### Exercise description
A faithful copy of the data is what is wanted, minus any pictures.

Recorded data
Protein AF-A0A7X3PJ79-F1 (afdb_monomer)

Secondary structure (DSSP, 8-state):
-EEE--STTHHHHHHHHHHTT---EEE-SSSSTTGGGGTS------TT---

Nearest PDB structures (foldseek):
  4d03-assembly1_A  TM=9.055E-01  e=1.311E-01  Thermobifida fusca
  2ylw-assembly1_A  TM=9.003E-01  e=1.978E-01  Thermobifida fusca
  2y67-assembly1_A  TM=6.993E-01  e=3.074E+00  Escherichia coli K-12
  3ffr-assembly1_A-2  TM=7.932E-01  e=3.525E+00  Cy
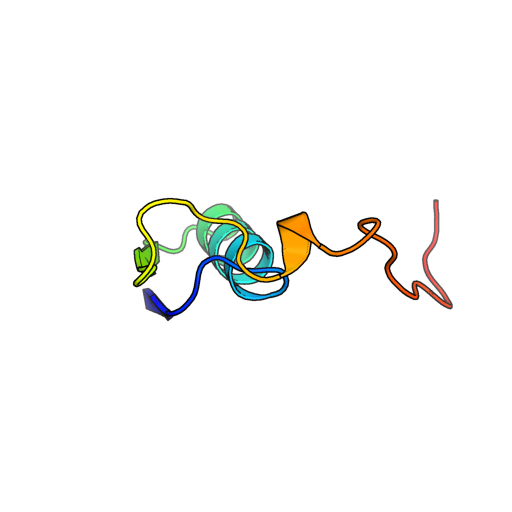tophaga hutchinsonii ATCC 33406

Radius of gyration: 12.68 Å; Cα contacts (8 Å, |Δi|>4): 55; chains: 1; bounding box: 29×28×31 Å

Structure (mmCIF, N/CA/C/O backbone):
data_AF-A0A7X3PJ79-F1
#
_entry.id   AF-A0A7X3PJ79-F1
#
loop_
_atom_site.group_PDB
_atom_site.id
_atom_site.type_symbol
_atom_site.label_atom_id
_atom_site.label_alt_id
_atom_site.label_comp_id
_atom_site.label_asym_id
_atom_site.label_entity_id
_atom_site.label_seq_id
_atom_site.pdbx_PDB_ins_code
_atom_site.Cartn_x
_atom_site.Cartn_y
_atom_site.Cartn_z
_atom_site.occupancy
_atom_site.B_iso_or_equiv
_atom_site.auth_seq_id
_atom_site.auth_comp_id
_atom_site.auth_asym_id
_atom_site.auth_atom_id
_atom_site.pdbx_PDB_model_num
ATOM 1 N N . MET A 1 1 ? -13.468 -1.874 -3.993 1.00 93.50 1 MET A N 1
ATOM 2 C CA . MET A 1 1 ? -12.641 -0.738 -4.462 1.00 93.50 1 MET A CA 1
ATOM 3 C C . MET A 1 1 ? -11.341 -1.285 -5.028 1.00 93.50 1 MET A C 1
ATOM 5 O O . MET A 1 1 ? -10.859 -2.279 -4.498 1.00 93.50 1 MET A O 1
ATOM 9 N N . ILE A 1 2 ? -10.796 -0.673 -6.079 1.00 98.19 2 ILE A N 1
ATOM 10 C CA . ILE A 1 2 ? -9.515 -1.077 -6.675 1.00 98.19 2 ILE A CA 1
ATOM 11 C C . ILE A 1 2 ? -8.521 0.070 -6.499 1.00 98.19 2 ILE A C 1
ATOM 13 O O . ILE A 1 2 ? -8.868 1.221 -6.754 1.00 98.19 2 ILE A O 1
ATOM 17 N N . VAL A 1 3 ? -7.310 -0.248 -6.050 1.00 98.38 3 VAL A N 1
ATOM 18 C CA . VAL A 1 3 ? -6.177 0.678 -5.961 1.00 98.38 3 VAL A CA 1
ATOM 19 C C . VAL A 1 3 ? -5.102 0.176 -6.920 1.00 98.38 3 VAL A C 1
ATOM 21 O O . VAL A 1 3 ? -4.755 -1.003 -6.892 1.00 98.38 3 VAL A O 1
ATOM 24 N N . VAL A 1 4 ? -4.595 1.058 -7.779 1.00 98.31 4 VAL A N 1
ATOM 25 C CA . VAL A 1 4 ? -3.566 0.730 -8.776 1.00 98.31 4 VAL A CA 1
ATOM 26 C C . VAL A 1 4 ? -2.264 1.432 -8.399 1.00 98.31 4 VAL A C 1
ATOM 28 O O . VAL A 1 4 ? -2.256 2.641 -8.175 1.00 98.31 4 VAL A O 1
ATOM 31 N N . GLY A 1 5 ? -1.183 0.658 -8.337 1.00 98.31 5 GLY A N 1
ATOM 32 C CA . GLY A 1 5 ? 0.139 1.060 -7.868 1.00 98.31 5 GLY A CA 1
ATOM 33 C C . GLY A 1 5 ? 0.314 0.793 -6.373 1.00 98.31 5 GLY A C 1
ATOM 34 O O . GLY A 1 5 ? -0.390 1.365 -5.547 1.00 98.31 5 GLY A O 1
ATOM 35 N N . ALA A 1 6 ? 1.290 -0.035 -6.005 1.00 98.06 6 ALA A N 1
ATOM 36 C CA . ALA A 1 6 ? 1.625 -0.384 -4.623 1.00 98.06 6 ALA A CA 1
ATOM 37 C C . ALA A 1 6 ? 2.890 0.346 -4.138 1.00 98.06 6 ALA A C 1
ATOM 39 O O . ALA A 1 6 ? 3.774 -0.253 -3.528 1.00 98.06 6 ALA A O 1
ATOM 40 N N . GLY A 1 7 ? 2.985 1.647 -4.426 1.00 97.06 7 GLY A N 1
ATOM 41 C CA . GLY A 1 7 ? 4.060 2.530 -3.959 1.00 97.06 7 GLY A CA 1
ATOM 42 C C . GLY A 1 7 ? 3.689 3.344 -2.714 1.00 97.06 7 GLY A C 1
ATOM 43 O O . GLY A 1 7 ? 2.754 3.005 -1.985 1.00 97.06 7 GLY A O 1
ATOM 44 N N . THR A 1 8 ? 4.389 4.466 -2.512 1.00 96.06 8 THR A N 1
ATOM 45 C CA . THR A 1 8 ? 4.267 5.373 -1.352 1.00 96.06 8 THR A CA 1
ATOM 46 C C . THR A 1 8 ? 2.837 5.759 -0.996 1.00 96.06 8 THR A C 1
ATOM 48 O O . THR A 1 8 ? 2.501 5.826 0.179 1.00 96.06 8 THR A O 1
ATOM 51 N N . THR A 1 9 ? 1.982 6.007 -1.988 1.00 95.75 9 THR A N 1
ATOM 52 C CA . THR A 1 9 ? 0.596 6.443 -1.751 1.00 95.75 9 THR A CA 1
ATOM 53 C C . THR A 1 9 ? -0.393 5.281 -1.773 1.00 95.75 9 THR A C 1
ATOM 55 O O . THR A 1 9 ? -1.330 5.252 -0.976 1.00 95.75 9 THR A O 1
ATOM 58 N N . GLY A 1 10 ? -0.188 4.305 -2.660 1.00 97.88 10 GLY A N 1
ATOM 59 C CA . GLY A 1 10 ? -1.142 3.218 -2.867 1.00 97.88 10 GLY A CA 1
ATOM 60 C C . GLY A 1 10 ? -1.224 2.242 -1.698 1.00 97.88 10 GLY A C 1
ATOM 61 O O . GLY A 1 10 ? -2.324 1.839 -1.320 1.00 97.88 10 GLY A O 1
ATOM 62 N N . LEU A 1 11 ? -0.090 1.927 -1.062 1.00 97.69 11 LEU A N 1
ATOM 63 C CA . LEU A 1 11 ? -0.064 1.066 0.123 1.00 97.69 11 LEU A CA 1
ATOM 64 C C . LEU A 1 11 ? -0.833 1.687 1.309 1.00 97.69 11 LEU A C 1
ATOM 66 O O . LEU A 1 11 ? -1.742 1.023 1.822 1.00 97.69 11 LEU A O 1
ATOM 70 N N . PRO A 1 12 ? -0.585 2.951 1.720 1.00 97.00 12 PRO A N 1
ATOM 71 C CA . PRO A 1 12 ? -1.408 3.609 2.734 1.00 97.00 12 PRO A CA 1
ATOM 72 C C . PRO A 1 12 ? -2.879 3.742 2.335 1.00 97.00 12 PRO A C 1
ATOM 74 O O . PRO A 1 12 ? -3.747 3.475 3.162 1.00 97.00 12 PRO A O 1
ATOM 77 N N . ALA A 1 13 ? -3.188 4.101 1.084 1.00 98.06 13 ALA A N 1
ATOM 78 C CA . ALA A 1 13 ? -4.571 4.257 0.628 1.00 98.06 13 ALA A CA 1
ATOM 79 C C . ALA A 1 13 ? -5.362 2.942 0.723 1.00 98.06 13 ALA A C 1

### Solution for this task
Protein AF-A0A7X3PJ79-F1 (afdb_monomer)

Secondary structure (DSSP, 8-state):
-EEE--STTHHHHHHHHHHTT---EEE-SSSSTTGGGGTS------TT---

Nearest PDB structures (foldseek):
  4d03-assembly1_A  TM=9.055E-01  e=1.311E-01  Thermobifida fusca
  2ylw-assembly1_A  TM=9.003E-01  e=1.978E-01  Thermobifida fusca
  2y67-assembly1_A  TM=6.993E-01  e=3.074E+00  Escherichia coli K-12
  3ffr-assembly1_A-2  TM=7.932E-01  e=3.525E+00  Cy
tophaga hutchinsonii ATCC 33406

Radius of gyration: 12.68 Å; Cα contacts (8 Å, |Δi|>4): 55; chains: 1; bounding box: 29×28×31 Å

Structure (mmCIF, N/CA/C/O backbone):
data_AF-A0A7X3PJ79-F1
#
_entry.id   AF-A0A7X3PJ79-F1
#
loop_
_atom_site.group_PDB
_atom_site.id
_atom_site.type_symbol
_atom_site.label_atom_id
_atom_site.label_alt_id
_atom_site.label_comp_id
_atom_site.label_asym_id
_atom_site.label_entity_id
_atom_site.label_seq_id
_atom_site.pdbx_PDB_ins_code
_atom_site.Cartn_x
_atom_site.Cartn_y
_atom_site.Cartn_z
_atom_site.occupancy
_atom_site.B_iso_or_equiv
_atom_site.auth_seq_id
_atom_site.auth_comp_id
_atom_site.auth_asym_id
_atom_site.auth_atom_id
_atom_site.pdbx_PDB_model_num
ATOM 1 N N . MET A 1 1 ? -13.468 -1.874 -3.993 1.00 93.50 1 MET A N 1
ATOM 2 C CA . MET A 1 1 ? -12.641 -0.738 -4.462 1.00 93.50 1 MET A CA 1
ATOM 3 C C . MET A 1 1 ? -11.341 -1.285 -5.028 1.00 93.50 1 MET A C 1
ATOM 5 O O . MET A 1 1 ? -10.859 -2.279 -4.498 1.00 93.50 1 MET A O 1
ATOM 9 N N . ILE A 1 2 ? -10.796 -0.673 -6.079 1.00 98.19 2 ILE A N 1
ATOM 10 C CA . ILE A 1 2 ? -9.515 -1.077 -6.675 1.00 98.19 2 ILE A CA 1
ATOM 11 C C . ILE A 1 2 ? -8.521 0.070 -6.499 1.00 98.19 2 ILE A C 1
ATOM 13 O O . ILE A 1 2 ? -8.868 1.221 -6.754 1.00 98.19 2 ILE A O 1
ATOM 17 N N . VAL A 1 3 ? -7.310 -0.248 -6.050 1.00 98.38 3 VAL A N 1
ATOM 18 C CA . VAL A 1 3 ? -6.177 0.678 -5.961 1.00 98.38 3 VAL A CA 1
ATOM 19 C C . VAL A 1 3 ? -5.102 0.176 -6.920 1.00 98.38 3 VAL A C 1
ATOM 21 O O . VAL A 1 3 ? -4.755 -1.003 -6.892 1.00 98.38 3 VAL A O 1
ATOM 24 N N . VAL A 1 4 ? -4.595 1.058 -7.779 1.00 98.31 4 VAL A N 1
ATOM 25 C CA . VAL A 1 4 ? -3.566 0.730 -8.776 1.00 98.31 4 VAL A CA 1
ATOM 26 C C . VAL A 1 4 ? -2.264 1.432 -8.399 1.00 98.31 4 VAL A C 1
ATOM 28 O O . VAL A 1 4 ? -2.256 2.641 -8.175 1.00 98.31 4 VAL A O 1
ATOM 31 N N . GLY A 1 5 ? -1.183 0.658 -8.337 1.00 98.31 5 GLY A N 1
ATOM 32 C CA . GLY A 1 5 ? 0.139 1.060 -7.868 1.00 98.31 5 GLY A CA 1
ATOM 33 C C . GLY A 1 5 ? 0.314 0.793 -6.373 1.00 98.31 5 GLY A C 1
ATOM 34 O O . GLY A 1 5 ? -0.390 1.365 -5.547 1.00 98.31 5 GLY A O 1
ATOM 35 N N . ALA A 1 6 ? 1.290 -0.035 -6.005 1.00 98.06 6 ALA A N 1
ATOM 36 C CA . ALA A 1 6 ? 1.625 -0.384 -4.623 1.00 98.06 6 ALA A CA 1
ATOM 37 C C . ALA A 1 6 ? 2.890 0.346 -4.138 1.00 98.06 6 ALA A C 1
ATOM 39 O O . ALA A 1 6 ? 3.774 -0.253 -3.528 1.00 98.06 6 ALA A O 1
ATOM 40 N N . GLY A 1 7 ? 2.985 1.647 -4.426 1.00 97.06 7 GLY A N 1
ATOM 41 C CA . GLY A 1 7 ? 4.060 2.530 -3.959 1.00 97.06 7 GLY A CA 1
ATOM 42 C C . GLY A 1 7 ? 3.689 3.344 -2.714 1.00 97.06 7 GLY A C 1
ATOM 43 O O . GLY A 1 7 ? 2.754 3.005 -1.985 1.00 97.06 7 GLY A O 1
ATOM 44 N N . THR A 1 8 ? 4.389 4.466 -2.512 1.00 96.06 8 THR A N 1
ATOM 45 C CA . THR A 1 8 ? 4.267 5.373 -1.352 1.00 96.06 8 THR A CA 1
ATOM 46 C C . THR A 1 8 ? 2.837 5.759 -0.996 1.00 96.06 8 THR A C 1
ATOM 48 O O . THR A 1 8 ? 2.501 5.826 0.179 1.00 96.06 8 THR A O 1
ATOM 51 N N . THR A 1 9 ? 1.982 6.007 -1.988 1.00 95.75 9 THR A N 1
ATOM 52 C CA . THR A 1 9 ? 0.596 6.443 -1.751 1.00 95.75 9 THR A CA 1
ATOM 53 C C . THR A 1 9 ? -0.393 5.281 -1.773 1.00 95.75 9 THR A C 1
ATOM 55 O O . THR A 1 9 ? -1.330 5.252 -0.976 1.00 95.75 9 THR A O 1
ATOM 58 N N . GLY A 1 10 ? -0.188 4.305 -2.660 1.00 97.88 10 GLY A N 1
ATOM 59 C CA . GLY A 1 10 ? -1.142 3.218 -2.867 1.00 97.88 10 GLY A CA 1
ATOM 60 C C . GLY A 1 10 ? -1.224 2.242 -1.698 1.00 97.88 10 GLY A C 1
ATOM 61 O O . GLY A 1 10 ? -2.324 1.839 -1.320 1.00 97.88 10 GLY A O 1
ATOM 62 N N . LEU A 1 11 ? -0.090 1.927 -1.062 1.00 97.69 11 LEU A N 1
ATOM 63 C CA . LEU A 1 11 ? -0.064 1.066 0.123 1.00 97.69 11 LEU A CA 1
ATOM 64 C C . LEU A 1 11 ? -0.833 1.687 1.309 1.00 97.69 11 LEU A C 1
ATOM 66 O O . LEU A 1 11 ? -1.742 1.023 1.822 1.00 97.69 11 LEU A O 1
ATOM 70 N N . PRO A 1 12 ? -0.585 2.951 1.720 1.00 97.00 12 PRO A N 1
ATOM 71 C CA . PRO A 1 12 ? -1.408 3.609 2.734 1.00 97.00 12 PRO A CA 1
ATOM 72 C C . PRO A 1 12 ? -2.879 3.742 2.335 1.00 97.00 12 PRO A C 1
ATOM 74 O O . PRO A 1 12 ? -3.747 3.475 3.162 1.00 97.00 12 PRO A O 1
ATOM 77 N N . ALA A 1 13 ? -3.188 4.101 1.084 1.00 98.06 13 ALA A N 1
ATOM 78 C CA . ALA A 1 13 ? -4.571 4.257 0.628 1.00 98.06 13 ALA A CA 1
ATOM 79 C C . ALA A 1 13 ? -5.362 2.942 0.723 1.00 98.06 13 ALA A C 1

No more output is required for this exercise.